- Materials provided
..............................
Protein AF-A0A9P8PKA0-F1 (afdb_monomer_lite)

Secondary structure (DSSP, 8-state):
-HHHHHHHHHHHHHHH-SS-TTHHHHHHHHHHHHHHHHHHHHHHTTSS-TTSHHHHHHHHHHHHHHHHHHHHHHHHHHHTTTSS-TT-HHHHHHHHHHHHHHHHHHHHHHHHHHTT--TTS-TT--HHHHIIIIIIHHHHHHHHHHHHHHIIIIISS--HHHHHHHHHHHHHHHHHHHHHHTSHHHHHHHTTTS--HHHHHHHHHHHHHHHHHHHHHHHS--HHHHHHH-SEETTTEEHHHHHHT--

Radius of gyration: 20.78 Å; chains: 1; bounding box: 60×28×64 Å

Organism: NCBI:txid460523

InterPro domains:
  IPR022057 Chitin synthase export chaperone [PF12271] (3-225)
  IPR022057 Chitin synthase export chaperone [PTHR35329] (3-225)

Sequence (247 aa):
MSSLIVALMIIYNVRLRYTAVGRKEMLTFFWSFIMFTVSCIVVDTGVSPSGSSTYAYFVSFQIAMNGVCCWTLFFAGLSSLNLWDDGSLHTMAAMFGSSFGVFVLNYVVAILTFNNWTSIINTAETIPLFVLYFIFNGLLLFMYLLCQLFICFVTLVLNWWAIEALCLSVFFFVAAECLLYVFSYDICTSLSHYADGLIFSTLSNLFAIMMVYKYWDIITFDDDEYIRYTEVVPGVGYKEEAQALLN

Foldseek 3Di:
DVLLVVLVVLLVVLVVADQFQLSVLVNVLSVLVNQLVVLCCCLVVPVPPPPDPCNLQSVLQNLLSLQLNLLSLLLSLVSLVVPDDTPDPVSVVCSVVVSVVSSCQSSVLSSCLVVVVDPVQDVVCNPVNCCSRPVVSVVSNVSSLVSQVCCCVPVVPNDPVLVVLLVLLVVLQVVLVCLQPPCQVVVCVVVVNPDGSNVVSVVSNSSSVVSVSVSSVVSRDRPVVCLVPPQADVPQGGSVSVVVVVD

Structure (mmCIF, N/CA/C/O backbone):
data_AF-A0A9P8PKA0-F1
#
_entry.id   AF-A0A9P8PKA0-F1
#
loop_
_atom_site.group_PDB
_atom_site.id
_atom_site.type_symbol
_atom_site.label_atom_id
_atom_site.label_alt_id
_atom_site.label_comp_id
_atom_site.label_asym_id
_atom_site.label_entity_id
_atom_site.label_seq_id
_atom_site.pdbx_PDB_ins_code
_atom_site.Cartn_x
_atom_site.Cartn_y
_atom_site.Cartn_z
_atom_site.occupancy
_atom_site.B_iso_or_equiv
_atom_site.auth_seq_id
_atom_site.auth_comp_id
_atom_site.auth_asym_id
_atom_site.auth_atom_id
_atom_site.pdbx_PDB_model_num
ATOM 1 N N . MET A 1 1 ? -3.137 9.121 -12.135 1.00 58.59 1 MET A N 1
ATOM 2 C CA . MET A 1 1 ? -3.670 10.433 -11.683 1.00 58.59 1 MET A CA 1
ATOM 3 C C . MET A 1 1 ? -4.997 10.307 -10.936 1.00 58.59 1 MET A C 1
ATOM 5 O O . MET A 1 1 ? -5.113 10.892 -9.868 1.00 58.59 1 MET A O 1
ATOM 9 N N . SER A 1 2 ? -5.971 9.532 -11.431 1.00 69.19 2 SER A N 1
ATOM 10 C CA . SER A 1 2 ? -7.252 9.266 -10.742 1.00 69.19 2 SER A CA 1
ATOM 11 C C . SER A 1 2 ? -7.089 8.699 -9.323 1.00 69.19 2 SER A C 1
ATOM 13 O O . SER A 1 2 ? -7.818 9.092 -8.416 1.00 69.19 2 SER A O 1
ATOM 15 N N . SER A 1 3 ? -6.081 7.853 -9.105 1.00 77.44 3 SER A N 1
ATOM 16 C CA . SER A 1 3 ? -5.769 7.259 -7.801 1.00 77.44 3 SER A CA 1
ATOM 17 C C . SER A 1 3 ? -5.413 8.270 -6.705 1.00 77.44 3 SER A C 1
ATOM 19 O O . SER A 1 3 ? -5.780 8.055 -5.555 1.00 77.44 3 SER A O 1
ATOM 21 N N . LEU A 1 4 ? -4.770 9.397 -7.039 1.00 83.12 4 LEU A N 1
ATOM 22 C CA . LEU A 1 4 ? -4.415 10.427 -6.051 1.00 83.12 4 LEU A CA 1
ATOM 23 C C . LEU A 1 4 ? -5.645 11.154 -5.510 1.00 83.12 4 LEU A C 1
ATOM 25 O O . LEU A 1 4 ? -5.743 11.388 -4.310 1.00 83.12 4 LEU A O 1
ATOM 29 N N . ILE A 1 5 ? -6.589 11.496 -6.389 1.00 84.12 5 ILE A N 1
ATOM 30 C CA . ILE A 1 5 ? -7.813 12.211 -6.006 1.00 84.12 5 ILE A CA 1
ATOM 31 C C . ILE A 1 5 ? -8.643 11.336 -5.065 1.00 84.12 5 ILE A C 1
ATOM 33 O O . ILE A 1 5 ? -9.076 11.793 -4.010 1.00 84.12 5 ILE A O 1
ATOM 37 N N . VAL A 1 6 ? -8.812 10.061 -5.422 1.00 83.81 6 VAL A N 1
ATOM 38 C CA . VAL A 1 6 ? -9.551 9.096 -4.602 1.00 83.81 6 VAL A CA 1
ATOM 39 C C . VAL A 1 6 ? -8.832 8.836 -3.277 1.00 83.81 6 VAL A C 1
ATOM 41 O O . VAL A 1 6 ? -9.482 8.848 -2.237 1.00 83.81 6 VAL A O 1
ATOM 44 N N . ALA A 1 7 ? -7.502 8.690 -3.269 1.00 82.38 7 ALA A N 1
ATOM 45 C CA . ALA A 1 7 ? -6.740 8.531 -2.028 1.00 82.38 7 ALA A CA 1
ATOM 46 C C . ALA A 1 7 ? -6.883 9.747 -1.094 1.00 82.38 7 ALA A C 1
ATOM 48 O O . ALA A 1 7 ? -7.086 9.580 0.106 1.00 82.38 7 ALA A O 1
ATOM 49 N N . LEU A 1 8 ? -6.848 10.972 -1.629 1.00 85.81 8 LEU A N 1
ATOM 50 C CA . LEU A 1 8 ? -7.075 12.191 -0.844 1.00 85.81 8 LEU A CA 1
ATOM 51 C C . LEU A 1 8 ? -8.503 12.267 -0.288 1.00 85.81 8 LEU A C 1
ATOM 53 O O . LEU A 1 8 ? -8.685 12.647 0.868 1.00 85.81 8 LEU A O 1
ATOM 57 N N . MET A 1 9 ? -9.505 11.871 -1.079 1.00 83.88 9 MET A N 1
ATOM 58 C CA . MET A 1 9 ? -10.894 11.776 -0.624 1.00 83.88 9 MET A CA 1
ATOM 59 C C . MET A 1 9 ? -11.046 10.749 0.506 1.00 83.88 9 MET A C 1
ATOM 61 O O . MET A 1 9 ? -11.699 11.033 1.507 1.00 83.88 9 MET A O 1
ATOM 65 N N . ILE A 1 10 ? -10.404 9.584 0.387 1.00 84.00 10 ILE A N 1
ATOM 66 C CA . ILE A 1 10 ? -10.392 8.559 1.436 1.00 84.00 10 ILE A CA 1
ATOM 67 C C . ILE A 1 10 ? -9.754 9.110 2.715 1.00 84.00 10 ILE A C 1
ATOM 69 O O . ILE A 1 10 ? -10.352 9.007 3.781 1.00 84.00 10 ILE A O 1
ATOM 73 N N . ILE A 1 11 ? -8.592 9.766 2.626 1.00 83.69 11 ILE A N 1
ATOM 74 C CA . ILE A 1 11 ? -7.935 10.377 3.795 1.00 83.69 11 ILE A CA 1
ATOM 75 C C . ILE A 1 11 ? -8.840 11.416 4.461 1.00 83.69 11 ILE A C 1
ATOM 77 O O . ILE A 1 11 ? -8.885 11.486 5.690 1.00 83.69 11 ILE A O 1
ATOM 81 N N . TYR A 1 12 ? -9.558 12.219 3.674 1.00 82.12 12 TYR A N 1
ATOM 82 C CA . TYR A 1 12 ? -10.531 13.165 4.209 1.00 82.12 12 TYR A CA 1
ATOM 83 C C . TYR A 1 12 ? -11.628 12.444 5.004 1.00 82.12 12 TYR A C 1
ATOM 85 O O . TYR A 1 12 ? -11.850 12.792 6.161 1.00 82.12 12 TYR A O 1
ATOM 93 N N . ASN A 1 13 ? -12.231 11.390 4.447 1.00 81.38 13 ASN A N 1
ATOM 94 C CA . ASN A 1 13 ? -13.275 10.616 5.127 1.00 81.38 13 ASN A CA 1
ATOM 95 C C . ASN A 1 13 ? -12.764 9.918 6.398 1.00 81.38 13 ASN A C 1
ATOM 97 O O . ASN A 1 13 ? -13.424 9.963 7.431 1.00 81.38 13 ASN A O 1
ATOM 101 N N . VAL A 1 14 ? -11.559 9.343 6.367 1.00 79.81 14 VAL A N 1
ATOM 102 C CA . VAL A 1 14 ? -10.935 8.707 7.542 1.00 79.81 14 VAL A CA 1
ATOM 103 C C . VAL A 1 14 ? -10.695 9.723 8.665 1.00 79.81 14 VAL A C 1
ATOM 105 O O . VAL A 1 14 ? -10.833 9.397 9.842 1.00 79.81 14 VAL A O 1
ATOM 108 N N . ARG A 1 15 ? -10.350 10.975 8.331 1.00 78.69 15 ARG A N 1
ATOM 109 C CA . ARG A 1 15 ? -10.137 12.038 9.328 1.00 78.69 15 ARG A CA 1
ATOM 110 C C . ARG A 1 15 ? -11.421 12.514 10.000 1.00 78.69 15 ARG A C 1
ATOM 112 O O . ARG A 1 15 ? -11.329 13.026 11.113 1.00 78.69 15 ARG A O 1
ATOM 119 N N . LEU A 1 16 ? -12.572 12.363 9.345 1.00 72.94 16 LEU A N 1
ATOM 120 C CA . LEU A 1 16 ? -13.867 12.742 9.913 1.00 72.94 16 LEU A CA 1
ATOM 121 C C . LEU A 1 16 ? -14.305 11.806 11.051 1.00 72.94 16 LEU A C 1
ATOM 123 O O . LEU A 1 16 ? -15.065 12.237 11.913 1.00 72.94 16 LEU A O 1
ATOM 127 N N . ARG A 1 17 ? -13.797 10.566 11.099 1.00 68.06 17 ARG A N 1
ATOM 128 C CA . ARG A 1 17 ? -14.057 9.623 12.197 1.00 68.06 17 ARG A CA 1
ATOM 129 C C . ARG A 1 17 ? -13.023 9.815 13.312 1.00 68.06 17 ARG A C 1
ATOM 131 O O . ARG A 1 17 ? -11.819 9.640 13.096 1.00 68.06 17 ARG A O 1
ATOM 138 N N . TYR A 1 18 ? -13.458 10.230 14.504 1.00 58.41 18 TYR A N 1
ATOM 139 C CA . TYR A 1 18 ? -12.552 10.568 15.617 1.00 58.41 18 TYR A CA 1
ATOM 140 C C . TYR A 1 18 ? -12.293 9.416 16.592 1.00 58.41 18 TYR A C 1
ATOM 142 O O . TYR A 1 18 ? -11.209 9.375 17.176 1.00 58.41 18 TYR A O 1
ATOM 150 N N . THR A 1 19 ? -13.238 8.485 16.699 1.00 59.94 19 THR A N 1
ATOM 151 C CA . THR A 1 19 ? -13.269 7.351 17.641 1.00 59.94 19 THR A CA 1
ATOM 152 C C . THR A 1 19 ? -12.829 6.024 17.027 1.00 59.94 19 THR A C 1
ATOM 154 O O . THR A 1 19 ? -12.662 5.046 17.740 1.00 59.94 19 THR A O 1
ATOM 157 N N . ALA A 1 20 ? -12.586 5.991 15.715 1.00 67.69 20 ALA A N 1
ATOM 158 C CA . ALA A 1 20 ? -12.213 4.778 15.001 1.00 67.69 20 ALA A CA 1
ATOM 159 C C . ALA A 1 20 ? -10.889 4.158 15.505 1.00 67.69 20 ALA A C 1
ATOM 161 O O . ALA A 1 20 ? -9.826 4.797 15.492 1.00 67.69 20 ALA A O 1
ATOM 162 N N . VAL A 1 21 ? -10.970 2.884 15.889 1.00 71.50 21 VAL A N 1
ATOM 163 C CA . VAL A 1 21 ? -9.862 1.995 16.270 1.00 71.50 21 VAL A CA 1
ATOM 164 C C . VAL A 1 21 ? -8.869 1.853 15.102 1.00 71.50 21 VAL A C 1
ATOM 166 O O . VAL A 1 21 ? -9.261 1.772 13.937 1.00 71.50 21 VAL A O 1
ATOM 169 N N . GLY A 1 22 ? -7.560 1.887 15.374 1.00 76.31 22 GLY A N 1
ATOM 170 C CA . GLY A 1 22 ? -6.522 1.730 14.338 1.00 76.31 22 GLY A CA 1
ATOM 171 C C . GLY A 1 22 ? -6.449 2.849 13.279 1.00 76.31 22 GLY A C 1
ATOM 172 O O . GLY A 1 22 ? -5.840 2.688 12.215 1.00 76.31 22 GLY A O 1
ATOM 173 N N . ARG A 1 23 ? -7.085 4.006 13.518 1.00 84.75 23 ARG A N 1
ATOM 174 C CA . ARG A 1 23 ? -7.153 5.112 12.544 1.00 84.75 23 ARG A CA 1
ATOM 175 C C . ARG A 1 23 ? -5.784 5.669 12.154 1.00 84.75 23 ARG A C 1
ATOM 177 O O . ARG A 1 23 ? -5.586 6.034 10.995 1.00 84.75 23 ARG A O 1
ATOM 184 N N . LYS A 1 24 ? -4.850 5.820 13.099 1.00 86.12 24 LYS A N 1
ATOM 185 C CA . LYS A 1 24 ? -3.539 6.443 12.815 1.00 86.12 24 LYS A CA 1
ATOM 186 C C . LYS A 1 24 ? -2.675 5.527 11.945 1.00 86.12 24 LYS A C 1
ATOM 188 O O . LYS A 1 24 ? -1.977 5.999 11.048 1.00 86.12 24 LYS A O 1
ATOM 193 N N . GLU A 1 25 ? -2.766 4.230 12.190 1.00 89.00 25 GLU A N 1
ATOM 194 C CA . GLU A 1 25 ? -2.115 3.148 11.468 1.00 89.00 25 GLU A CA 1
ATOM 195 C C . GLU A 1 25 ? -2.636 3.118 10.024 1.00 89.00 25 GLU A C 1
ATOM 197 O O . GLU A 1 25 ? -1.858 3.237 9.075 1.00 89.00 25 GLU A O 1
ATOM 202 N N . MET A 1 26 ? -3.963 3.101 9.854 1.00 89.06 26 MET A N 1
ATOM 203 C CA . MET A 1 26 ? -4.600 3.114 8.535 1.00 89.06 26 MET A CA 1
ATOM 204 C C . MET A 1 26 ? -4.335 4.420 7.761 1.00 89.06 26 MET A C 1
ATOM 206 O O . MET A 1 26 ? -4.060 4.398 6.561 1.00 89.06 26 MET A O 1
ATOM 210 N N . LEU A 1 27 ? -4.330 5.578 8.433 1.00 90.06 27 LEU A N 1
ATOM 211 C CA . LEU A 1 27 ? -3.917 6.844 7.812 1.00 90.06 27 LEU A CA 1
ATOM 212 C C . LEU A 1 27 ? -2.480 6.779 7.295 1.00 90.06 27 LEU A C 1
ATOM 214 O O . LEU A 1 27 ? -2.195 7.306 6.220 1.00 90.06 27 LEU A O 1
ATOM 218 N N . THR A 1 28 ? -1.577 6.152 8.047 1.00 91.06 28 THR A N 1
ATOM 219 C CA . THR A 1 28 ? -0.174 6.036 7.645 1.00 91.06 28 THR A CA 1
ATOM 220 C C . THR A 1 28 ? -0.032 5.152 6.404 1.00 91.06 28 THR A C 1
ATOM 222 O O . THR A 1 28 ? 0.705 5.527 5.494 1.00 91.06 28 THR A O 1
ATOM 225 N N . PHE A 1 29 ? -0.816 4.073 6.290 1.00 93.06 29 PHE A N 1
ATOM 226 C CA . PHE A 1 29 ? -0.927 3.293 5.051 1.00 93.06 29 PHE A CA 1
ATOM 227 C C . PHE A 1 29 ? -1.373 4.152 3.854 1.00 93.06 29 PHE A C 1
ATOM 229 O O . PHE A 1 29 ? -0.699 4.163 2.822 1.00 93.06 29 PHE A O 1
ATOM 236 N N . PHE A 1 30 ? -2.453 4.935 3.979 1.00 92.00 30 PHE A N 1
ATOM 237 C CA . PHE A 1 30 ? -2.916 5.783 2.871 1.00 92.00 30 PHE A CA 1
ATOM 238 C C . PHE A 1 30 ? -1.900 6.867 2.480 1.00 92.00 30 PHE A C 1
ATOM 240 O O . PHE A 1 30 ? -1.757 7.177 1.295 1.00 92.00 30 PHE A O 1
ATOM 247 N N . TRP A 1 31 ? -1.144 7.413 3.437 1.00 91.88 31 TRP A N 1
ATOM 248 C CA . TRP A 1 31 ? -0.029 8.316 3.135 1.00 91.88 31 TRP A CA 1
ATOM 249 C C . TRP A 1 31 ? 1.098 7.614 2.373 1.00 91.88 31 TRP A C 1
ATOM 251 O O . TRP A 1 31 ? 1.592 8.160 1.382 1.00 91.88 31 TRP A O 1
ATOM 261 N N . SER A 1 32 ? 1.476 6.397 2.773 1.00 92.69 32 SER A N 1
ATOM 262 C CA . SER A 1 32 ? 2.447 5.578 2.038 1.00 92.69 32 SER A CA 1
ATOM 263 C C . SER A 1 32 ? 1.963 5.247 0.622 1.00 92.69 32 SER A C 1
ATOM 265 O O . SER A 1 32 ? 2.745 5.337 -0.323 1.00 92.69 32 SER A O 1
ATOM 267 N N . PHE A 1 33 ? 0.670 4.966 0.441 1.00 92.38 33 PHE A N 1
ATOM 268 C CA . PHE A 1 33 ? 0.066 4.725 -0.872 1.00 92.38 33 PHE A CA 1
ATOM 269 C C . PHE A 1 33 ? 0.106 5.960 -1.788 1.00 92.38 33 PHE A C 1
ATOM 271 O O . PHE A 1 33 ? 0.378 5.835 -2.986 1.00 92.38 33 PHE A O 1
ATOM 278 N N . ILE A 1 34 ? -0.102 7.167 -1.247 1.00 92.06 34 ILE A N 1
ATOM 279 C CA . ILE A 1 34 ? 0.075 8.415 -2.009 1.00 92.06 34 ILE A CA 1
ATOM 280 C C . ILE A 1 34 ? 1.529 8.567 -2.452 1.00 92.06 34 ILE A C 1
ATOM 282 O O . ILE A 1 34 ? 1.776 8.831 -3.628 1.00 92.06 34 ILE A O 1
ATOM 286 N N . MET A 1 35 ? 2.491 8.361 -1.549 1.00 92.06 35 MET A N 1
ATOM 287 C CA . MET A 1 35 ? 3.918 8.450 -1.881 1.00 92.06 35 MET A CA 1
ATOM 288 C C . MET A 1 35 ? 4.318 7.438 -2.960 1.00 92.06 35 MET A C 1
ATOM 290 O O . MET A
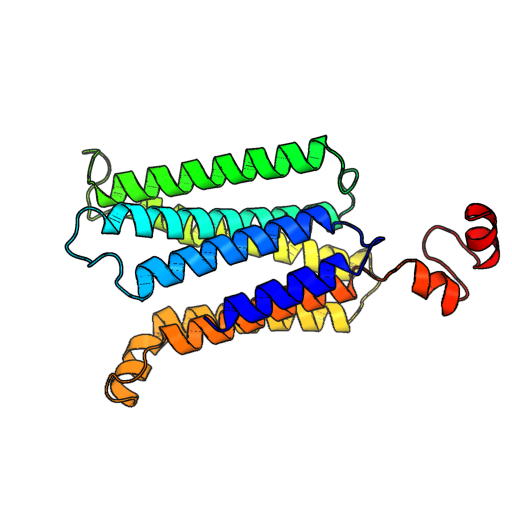 1 35 ? 5.026 7.789 -3.907 1.00 92.06 35 MET A O 1
ATOM 294 N N . PHE A 1 36 ? 3.811 6.207 -2.872 1.00 92.75 36 PHE A N 1
ATOM 295 C CA . PHE A 1 36 ? 3.975 5.193 -3.910 1.00 92.75 36 PHE A CA 1
ATOM 296 C C . PHE A 1 36 ? 3.377 5.651 -5.247 1.00 92.75 36 PHE A C 1
ATOM 298 O O . PHE A 1 36 ? 4.070 5.654 -6.260 1.00 92.75 36 PHE A O 1
ATOM 305 N N . THR A 1 37 ? 2.135 6.138 -5.247 1.00 91.56 37 THR A N 1
ATOM 306 C CA . THR A 1 37 ? 1.452 6.607 -6.463 1.00 91.56 37 THR A CA 1
ATOM 307 C C . THR A 1 37 ? 2.188 7.771 -7.130 1.00 91.56 37 THR A C 1
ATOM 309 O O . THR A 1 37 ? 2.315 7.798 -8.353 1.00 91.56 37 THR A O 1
..............................
- What this task involves
Using the entries above, copy out all lines that contain the string "export".

- Task response
  IPR022057 Chitin synthase export chaperone [PF12271] (3-225)
  IPR022057 Chitin synthase export chaperone [PTHR35329] (3-225)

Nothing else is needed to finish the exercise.